With each part of the story, her depression became more evident. She tried to commit suicide two months ago, but was unsuccessful; she felt she even failed at dying. She didn’t understand why God kept letting her wake up each morning. Although I’d seen patients with depression most days since I started my rotation, I had never discussed previous suicide attempts. She was the second patient ever to cry to me. I had never seen such hopelessness, and it broke my heart.

Our approach had to change. We were no longer concerned about addressing her acid reflux, arthritis or health maintenance. Our priorities had to be about addressing the most imminent and extreme issues: her suicidal thoughts and diabetes. We had to mobilize the nurses and pharmacy in order to obtain her free metformin in the clinic that day, before the pharmacy closed and her JO2 coverage ran out, and before she fell to the risk of requiring amputation like her sister.

Next step, refer her to a psychiatrist – but that costs money. We discussed with her exactly how she could obtain a Jackson homeless card, so all referrals, tests and medications would be free, and we could see her again.

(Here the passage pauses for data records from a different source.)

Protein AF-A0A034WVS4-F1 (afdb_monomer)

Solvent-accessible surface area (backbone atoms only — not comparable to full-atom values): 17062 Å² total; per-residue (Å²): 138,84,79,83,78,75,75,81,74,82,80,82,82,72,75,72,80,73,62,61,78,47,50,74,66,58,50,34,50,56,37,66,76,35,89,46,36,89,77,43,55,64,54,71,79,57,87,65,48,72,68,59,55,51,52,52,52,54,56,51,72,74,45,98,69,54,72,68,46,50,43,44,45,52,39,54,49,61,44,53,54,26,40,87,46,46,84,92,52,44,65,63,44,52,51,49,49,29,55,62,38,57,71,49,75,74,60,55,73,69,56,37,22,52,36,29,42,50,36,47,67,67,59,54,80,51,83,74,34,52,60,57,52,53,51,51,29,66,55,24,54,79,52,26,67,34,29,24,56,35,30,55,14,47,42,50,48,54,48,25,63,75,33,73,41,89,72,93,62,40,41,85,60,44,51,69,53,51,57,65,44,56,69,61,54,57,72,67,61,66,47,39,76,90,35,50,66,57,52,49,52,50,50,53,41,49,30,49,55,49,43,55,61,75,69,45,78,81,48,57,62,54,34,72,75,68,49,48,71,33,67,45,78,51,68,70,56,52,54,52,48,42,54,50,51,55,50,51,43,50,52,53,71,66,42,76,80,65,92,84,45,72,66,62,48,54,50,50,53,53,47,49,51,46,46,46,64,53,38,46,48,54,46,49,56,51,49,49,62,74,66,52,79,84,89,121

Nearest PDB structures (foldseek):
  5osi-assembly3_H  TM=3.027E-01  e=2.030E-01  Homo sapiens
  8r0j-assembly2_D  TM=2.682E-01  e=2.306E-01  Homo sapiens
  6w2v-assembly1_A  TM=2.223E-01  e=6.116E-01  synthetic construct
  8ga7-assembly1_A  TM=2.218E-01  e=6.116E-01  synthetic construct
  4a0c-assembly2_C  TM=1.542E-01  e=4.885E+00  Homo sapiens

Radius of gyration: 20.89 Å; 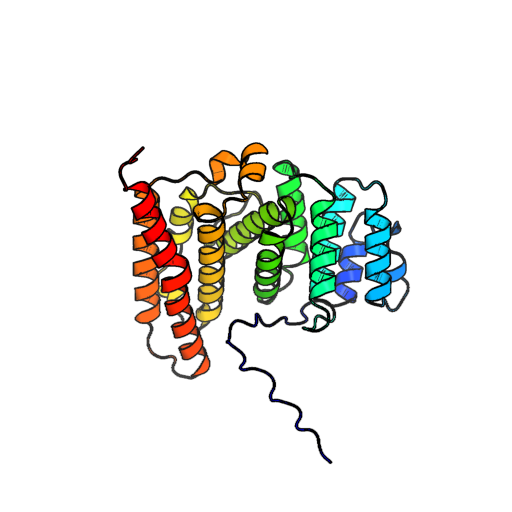Cα contacts (8 Å, |Δi|>4): 299; chains: 1; bounding box: 57×52×62 Å

Foldseek 3Di:
DDDDPDDDDDPPVPPLPLALPADLVLLLVLCVPAPCVVQPVQSPPDDHDLVVVLVSLVVVLVDDDDLRRLLSVLQNLLRSLRHVDDPVCNVSSLVSNLSSQVSDDADDQVSLQVSLVSNCVSQPPDPVSLSSLLVQLVSQCPRDPNSVQSSLLNLVVLLCVLLVNDDPTSGFDAPLCSVVSLVSDDLVLLLDLVCLVVLLSNLSSQLVNLCSLQPDPVCVSVVVSPCVRNSDDDLVSLVVVLVSLVVSLVSLVPRPDDPPDPVSVVSSVVSSVSSVPRPNVSSVVRSVVVVDPPPD

Secondary structure (DSSP, 8-state):
------------S----------HHHHHHHHHTSTTGGG-HHHHSS---HHHHHHHHHHHHTS---HHHHHHHHHHHHHHTTTT--GGGHHHHHHHHHHHHTSSPSPPHHHHHHHHHHHHHHH-SSTTHHHHHHHHHHHHHHH-HHHHHHHHHHHHHHHHHHTT---S-SS---TTHHHHHHTTS-HHHHH-GGGHHHHHHHHHHHHHHHHHHHT-GGGHHHIIIIIGGGG---HHHHHHHHHHHHHHHHHHHTSPPPSS-HHHHHHHHHHHHHHIIIIIHHHHHHHHHHHS----

pLDDT: mean 84.34, std 16.02, range [24.78, 97.88]

Organism: Bactrocera dorsalis (NCBI:txid27457)

Structure (mmCIF, N/CA/C/O backbone):
data_AF-A0A034WVS4-F1
#
_entry.id   AF-A0A034WVS4-F1
#
loop_
_atom_site.group_PDB
_atom_site.id
_atom_site.type_symbol
_atom_site.label_atom_id
_atom_site.label_alt_id
_atom_site.label_comp_id
_atom_site.label_asym_id
_atom_site.label_entity_id
_atom_site.label_seq_id
_atom_site.pdbx_PDB_ins_code
_atom_site.Cartn_x
_atom_site.Cartn_y
_atom_site.Cartn_z
_atom_site.occupancy
_atom_site.B_iso_or_equiv
_atom_site.auth_seq_id
_atom_site.auth_comp_id
_atom_site.auth_asym_id
_atom_site.auth_atom_id
_atom_site.pdbx_PDB_model_num
ATOM 1 N N . MET A 1 1 ? -18.513 -35.466 -31.611 1.00 33.97 1 MET A N 1
ATOM 2 C CA . MET A 1 1 ? -17.962 -35.881 -30.306 1.00 33.97 1 MET A CA 1
ATOM 3 C C . MET A 1 1 ? -17.519 -34.590 -29.639 1.00 33.97 1 MET A C 1
ATOM 5 O O . MET A 1 1 ? -16.410 -34.134 -29.870 1.00 33.97 1 MET A O 1
ATOM 9 N N . ASN A 1 2 ? -18.475 -33.908 -29.008 1.00 24.78 2 ASN A N 1
ATOM 10 C CA . ASN A 1 2 ? -18.252 -32.613 -28.372 1.00 24.78 2 ASN A CA 1
ATOM 11 C C . ASN A 1 2 ? -17.714 -32.895 -26.974 1.00 24.78 2 ASN A C 1
ATOM 13 O O . ASN A 1 2 ? -18.382 -33.579 -26.205 1.00 24.78 2 ASN A O 1
ATOM 17 N N . MET A 1 3 ? -16.494 -32.441 -26.697 1.00 26.72 3 MET A N 1
ATOM 18 C CA . MET A 1 3 ? -15.974 -32.394 -25.338 1.00 26.72 3 MET A CA 1
ATOM 19 C C . MET A 1 3 ? -16.548 -31.155 -24.662 1.00 26.72 3 MET A C 1
ATOM 21 O O . MET A 1 3 ? -16.355 -30.038 -25.142 1.00 26.72 3 MET A O 1
ATOM 25 N N . ASP A 1 4 ? -17.267 -31.401 -23.574 1.00 27.14 4 ASP A N 1
ATOM 26 C CA . ASP A 1 4 ? -17.735 -30.408 -22.624 1.00 27.14 4 ASP A CA 1
ATOM 27 C C . ASP A 1 4 ? -16.549 -29.585 -22.108 1.00 27.14 4 ASP A C 1
ATOM 29 O O . ASP A 1 4 ? -15.644 -30.099 -21.447 1.00 27.14 4 ASP A O 1
ATOM 33 N N . ILE A 1 5 ? -16.552 -28.292 -22.429 1.00 32.88 5 ILE A N 1
ATOM 34 C CA . ILE A 1 5 ? -15.692 -27.311 -21.775 1.00 32.88 5 ILE A CA 1
ATOM 35 C C . ILE A 1 5 ? -16.349 -27.028 -20.428 1.00 32.88 5 ILE A C 1
ATOM 37 O O . ILE A 1 5 ? -17.399 -26.393 -20.350 1.00 32.88 5 ILE A O 1
ATOM 41 N N . LEU A 1 6 ? -15.737 -27.587 -19.389 1.00 29.31 6 LEU A N 1
ATOM 42 C CA . LEU A 1 6 ? -16.067 -27.372 -17.989 1.00 29.31 6 LEU A CA 1
ATOM 43 C C . LEU A 1 6 ? -16.212 -25.874 -17.684 1.00 29.31 6 LEU A C 1
ATOM 45 O O . LEU A 1 6 ? -15.352 -25.068 -18.040 1.00 29.31 6 LEU A O 1
ATOM 49 N N . ASN A 1 7 ? -17.326 -25.563 -17.018 1.00 26.38 7 ASN A N 1
ATOM 50 C CA . ASN A 1 7 ? -17.671 -24.301 -16.370 1.00 26.38 7 ASN A CA 1
ATOM 51 C C . ASN A 1 7 ? -16.437 -23.561 -15.818 1.00 26.38 7 ASN A C 1
ATOM 53 O O . ASN A 1 7 ? -15.672 -24.171 -15.063 1.00 26.38 7 ASN A O 1
ATOM 57 N N . PRO A 1 8 ? -16.269 -22.253 -16.091 1.00 33.31 8 PRO A N 1
ATOM 58 C CA . PRO A 1 8 ? -15.371 -21.430 -15.29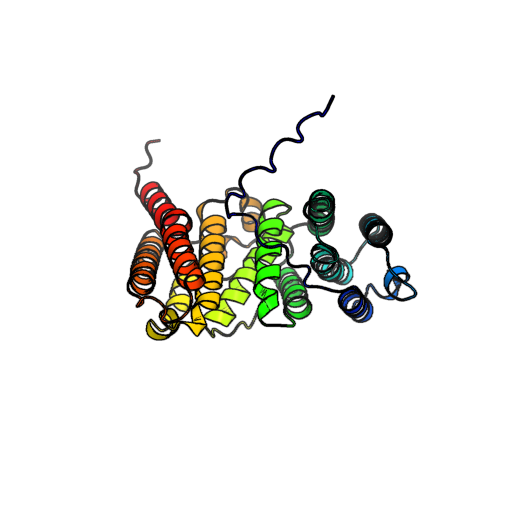9 1.00 33.31 8 PRO A CA 1
ATOM 59 C C . PRO A 1 8 ? -15.864 -21.448 -13.853 1.00 33.31 8 PRO A C 1
ATOM 61 O O . PRO A 1 8 ? -17.056 -21.285 -13.588 1.00 33.31 8 PRO A O 1
ATOM 64 N N . GLN A 1 9 ? -14.926 -21.717 -12.956 1.00 31.78 9 GLN A N 1
ATOM 65 C CA . GLN A 1 9 ? -15.118 -21.820 -11.520 1.00 31.78 9 GLN A CA 1
ATOM 66 C C . GLN A 1 9 ? -15.880 -20.617 -10.958 1.00 31.78 9 GLN A C 1
ATOM 68 O O . GLN A 1 9 ? -15.728 -19.485 -11.420 1.00 31.78 9 GLN A O 1
ATOM 73 N N . GLU A 1 10 ? -16.710 -20.919 -9.962 1.00 28.81 10 GLU A N 1
ATOM 74 C CA . GLU A 1 10 ? -17.413 -19.972 -9.107 1.00 28.81 10 GLU A CA 1
ATOM 75 C C . GLU A 1 10 ? -16.463 -18.858 -8.666 1.00 28.81 10 GLU A C 1
ATOM 77 O O . GLU A 1 10 ? -15.454 -19.099 -8.012 1.00 28.81 10 GLU A O 1
ATOM 82 N N . ASN A 1 11 ? -16.795 -17.641 -9.088 1.00 34.78 11 ASN A N 1
ATOM 83 C CA . ASN A 1 11 ? -16.114 -16.412 -8.725 1.00 34.78 11 ASN A CA 1
ATOM 84 C C . ASN A 1 11 ? -16.425 -16.118 -7.250 1.00 34.78 11 ASN A C 1
ATOM 86 O O . ASN A 1 11 ? -17.496 -15.615 -6.913 1.00 34.78 11 ASN A O 1
ATOM 90 N N . ASP A 1 12 ? -15.490 -16.455 -6.379 1.00 31.66 12 ASP A N 1
ATOM 91 C CA . ASP A 1 12 ? -15.512 -16.382 -4.919 1.00 31.66 12 ASP A CA 1
ATOM 92 C C . ASP A 1 12 ? -15.418 -14.945 -4.362 1.00 31.66 12 ASP A C 1
ATOM 94 O O . ASP A 1 12 ? -15.079 -14.733 -3.203 1.00 31.66 12 ASP A O 1
ATOM 98 N N . GLY A 1 13 ? -15.755 -13.927 -5.162 1.00 31.33 13 GLY A N 1
ATOM 99 C CA . GLY A 1 13 ? -15.954 -12.545 -4.700 1.00 31.33 13 GLY A CA 1
ATOM 100 C C . GLY A 1 13 ? -14.698 -11.823 -4.186 1.00 31.33 13 GLY A C 1
ATOM 101 O O . GLY A 1 13 ? -14.777 -10.647 -3.841 1.00 31.33 13 GLY A O 1
ATOM 102 N N . ILE A 1 14 ? -13.539 -12.491 -4.176 1.00 36.09 14 ILE A N 1
ATOM 103 C CA . ILE A 1 14 ? -12.232 -11.968 -3.733 1.00 36.09 14 ILE A CA 1
ATOM 104 C C . ILE A 1 14 ? -11.345 -11.583 -4.937 1.00 36.09 14 ILE A C 1
ATOM 106 O O . ILE A 1 14 ? -10.204 -11.151 -4.783 1.00 36.09 14 ILE A O 1
ATOM 110 N N . GLY A 1 15 ? -11.873 -11.662 -6.161 1.00 36.41 15 GLY A N 1
ATOM 111 C CA . GLY A 1 15 ? -11.232 -11.075 -7.332 1.00 36.41 15 GLY A CA 1
ATOM 112 C C . GLY A 1 15 ? -11.221 -9.552 -7.222 1.00 36.41 15 GLY A C 1
ATOM 113 O O . GLY A 1 15 ? -12.163 -8.895 -7.661 1.00 36.41 15 GLY A O 1
ATOM 114 N N . LEU A 1 16 ? -10.163 -8.990 -6.626 1.00 42.88 16 LEU A N 1
ATOM 115 C CA . LEU A 1 16 ? -9.824 -7.575 -6.745 1.00 42.88 16 LEU A CA 1
ATOM 116 C C . LEU A 1 16 ? -9.901 -7.222 -8.227 1.00 42.88 16 LEU A C 1
ATOM 118 O O . LEU A 1 16 ? -9.201 -7.809 -9.051 1.00 42.88 16 LEU A O 1
ATOM 122 N N . ILE A 1 17 ? -10.831 -6.331 -8.565 1.00 43.28 17 ILE A N 1
ATOM 123 C CA . ILE A 1 17 ? -11.014 -5.849 -9.925 1.00 43.28 17 ILE A CA 1
ATOM 124 C C . ILE A 1 17 ? -9.674 -5.237 -10.327 1.00 43.28 17 ILE A C 1
ATOM 126 O O . ILE A 1 17 ? -9.310 -4.158 -9.865 1.00 43.28 17 ILE A O 1
ATOM 130 N N . ILE A 1 18 ? -8.909 -5.954 -11.148 1.00 50.69 18 ILE A N 1
ATOM 131 C CA . ILE A 1 18 ? -7.746 -5.392 -11.818 1.00 50.69 18 ILE A CA 1
ATOM 132 C C . ILE A 1 18 ? -8.331 -4.498 -12.900 1.00 50.69 18 ILE A C 1
ATOM 134 O O . ILE A 1 18 ? -8.539 -4.936 -14.030 1.00 50.69 18 ILE A O 1
ATOM 138 N N . GLU A 1 19 ? -8.690 -3.270 -12.541 1.00 55.38 19 GLU A N 1
ATOM 139 C CA . GLU A 1 19 ? -9.032 -2.280 -13.547 1.00 55.38 19 GLU A CA 1
ATOM 140 C C . GLU A 1 19 ? -7.729 -1.890 -14.246 1.00 55.38 19 GLU A C 1
ATOM 142 O O . GLU A 1 19 ? -6.784 -1.445 -13.583 1.00 55.38 19 GLU A O 1
ATOM 147 N N . PRO A 1 20 ? -7.627 -2.048 -15.577 1.00 60.53 20 PRO A N 1
ATOM 148 C CA . PRO A 1 20 ? -6.568 -1.406 -16.332 1.00 60.53 20 PRO A CA 1
ATOM 149 C C . PRO A 1 20 ? -6.713 0.104 -16.121 1.00 60.53 20 PRO A C 1
ATOM 151 O O . PRO A 1 20 ? -7.565 0.751 -16.726 1.00 60.53 20 PRO A O 1
ATOM 154 N N . GLY A 1 21 ? -5.949 0.653 -15.181 1.00 71.81 21 GLY A N 1
ATOM 155 C CA . GLY A 1 21 ? -6.097 2.050 -14.772 1.00 71.81 21 GLY A CA 1
ATOM 156 C C . GLY A 1 21 ? -5.140 2.990 -15.488 1.00 71.81 21 GLY A C 1
ATOM 157 O O . GLY A 1 21 ? -5.444 4.169 -15.651 1.00 71.81 21 GLY A O 1
ATOM 158 N N . TYR A 1 22 ? -3.998 2.460 -15.929 1.00 87.12 22 TYR A N 1
ATOM 159 C CA . TYR A 1 22 ? -2.885 3.250 -16.437 1.00 87.12 22 TYR A CA 1
ATOM 160 C C . TYR A 1 22 ? -2.621 2.964 -17.908 1.00 87.12 22 TYR A C 1
ATOM 162 O O . TYR A 1 22 ? -2.858 1.871 -18.426 1.00 87.12 22 TYR A O 1
ATOM 170 N N . THR A 1 23 ? -2.098 3.976 -18.582 1.00 89.56 23 THR A N 1
ATOM 171 C CA . THR A 1 23 ? -1.863 3.992 -20.020 1.00 89.56 23 THR A CA 1
ATOM 172 C C . THR A 1 23 ? -0.377 4.074 -20.342 1.00 89.56 23 THR A C 1
ATOM 174 O O . THR A 1 23 ? 0.440 4.591 -19.576 1.00 89.56 23 THR A O 1
ATOM 177 N N . TRP A 1 24 ? -0.019 3.667 -21.560 1.00 91.31 24 TRP A N 1
ATOM 178 C CA . TRP A 1 24 ? 1.324 3.882 -22.097 1.00 91.31 24 TRP A CA 1
ATOM 179 C C . TRP A 1 24 ? 1.741 5.360 -22.136 1.00 91.31 24 TRP A C 1
ATOM 181 O O . TRP A 1 24 ? 2.929 5.666 -22.052 1.00 91.31 24 TRP A O 1
ATOM 191 N N . ASN A 1 25 ? 0.788 6.293 -22.220 1.00 90.75 25 ASN A N 1
ATOM 192 C CA . ASN A 1 25 ? 1.079 7.726 -22.154 1.00 90.75 25 ASN A CA 1
ATOM 193 C C . ASN A 1 25 ? 1.516 8.162 -20.754 1.00 90.75 25 ASN A C 1
ATOM 195 O O . ASN A 1 25 ? 2.472 8.923 -20.627 1.00 90.75 25 ASN A O 1
ATOM 199 N N . GLU A 1 26 ? 0.872 7.646 -19.711 1.00 90.88 26 GLU A N 1
ATOM 200 C CA . GLU A 1 26 ? 1.287 7.909 -18.330 1.00 90.88 26 GLU A CA 1
ATOM 201 C C . GLU A 1 26 ? 2.652 7.281 -18.048 1.00 90.88 26 GLU A C 1
ATOM 203 O O . GLU A 1 26 ? 3.524 7.935 -17.481 1.00 90.88 26 GLU A O 1
ATOM 208 N N . MET A 1 27 ? 2.898 6.067 -18.547 1.00 91.94 27 MET A N 1
ATOM 209 C CA . MET A 1 27 ? 4.223 5.444 -18.490 1.00 91.94 27 MET A CA 1
ATOM 210 C C . MET A 1 27 ? 5.301 6.305 -19.166 1.00 91.94 27 MET A C 1
ATOM 212 O O . MET A 1 27 ? 6.370 6.522 -18.593 1.00 91.94 27 MET A O 1
ATOM 216 N N . ARG A 1 28 ? 5.023 6.843 -20.364 1.00 92.69 28 ARG A N 1
ATOM 217 C CA . ARG A 1 28 ? 5.925 7.781 -21.056 1.00 92.69 28 ARG A CA 1
ATOM 218 C C . ARG A 1 28 ? 6.203 9.017 -20.215 1.00 92.69 28 ARG A C 1
ATOM 220 O O . ARG A 1 28 ? 7.357 9.423 -20.115 1.00 92.69 28 ARG A O 1
ATOM 227 N N . GLU A 1 29 ? 5.178 9.600 -19.605 1.00 92.19 29 GLU A N 1
ATOM 228 C CA . GLU A 1 29 ? 5.320 10.764 -18.730 1.00 92.19 29 GLU A CA 1
ATOM 229 C C . GLU A 1 29 ? 6.236 10.460 -17.534 1.00 92.19 29 GLU A C 1
ATOM 231 O O . GLU A 1 29 ? 7.178 11.213 -17.272 1.00 92.19 29 GLU A O 1
ATOM 236 N N . HIS A 1 30 ? 6.029 9.326 -16.856 1.00 92.62 30 HIS A N 1
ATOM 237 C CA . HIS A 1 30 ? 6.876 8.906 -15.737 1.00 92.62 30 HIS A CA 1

By the end of the visit, I felt I had just come out of a whirlwind tunnel. Although our assessment and plan at the end of the visit didn’t address everything we had hoped for at the beginning of the visit, I know we helped this patient.

From her, I learned to look beyond a patient’s medical problems, taking into account a person’s psychosocial problems as well. Treatment plans are not “one size fits all.” Understanding this patient’s depression and lack of resources were critical to providing the best possible care. Referrals for x-rays or discussing diet wouldn’t have mattered; she couldn’t afford x-rays and she ate what she could afford.

I learned how to better support an overwhelmed patient who felt hopeless, as well as how to ask for help from the nurses, pharmacist and finance department to address extreme situations. No matter the situation in life, you always have to be adaptable to change, listen for the subtle comments, and prioritize the patient first- as a whole person- not just as a list of medical problems. By listening to her talk about walking to the clinic, and about her missing her family, we were able to probe further into her depression.

Medicine is an ever-changing field, whether it’s the patients, guidelines, economics, medications, or scientific discoveries. Medicine requires knowing how to adapt to change by knowing the whole story, and then working with the resources available. On the seventh day of my family medicine clerkship, the lady in red helped teach me those lessons.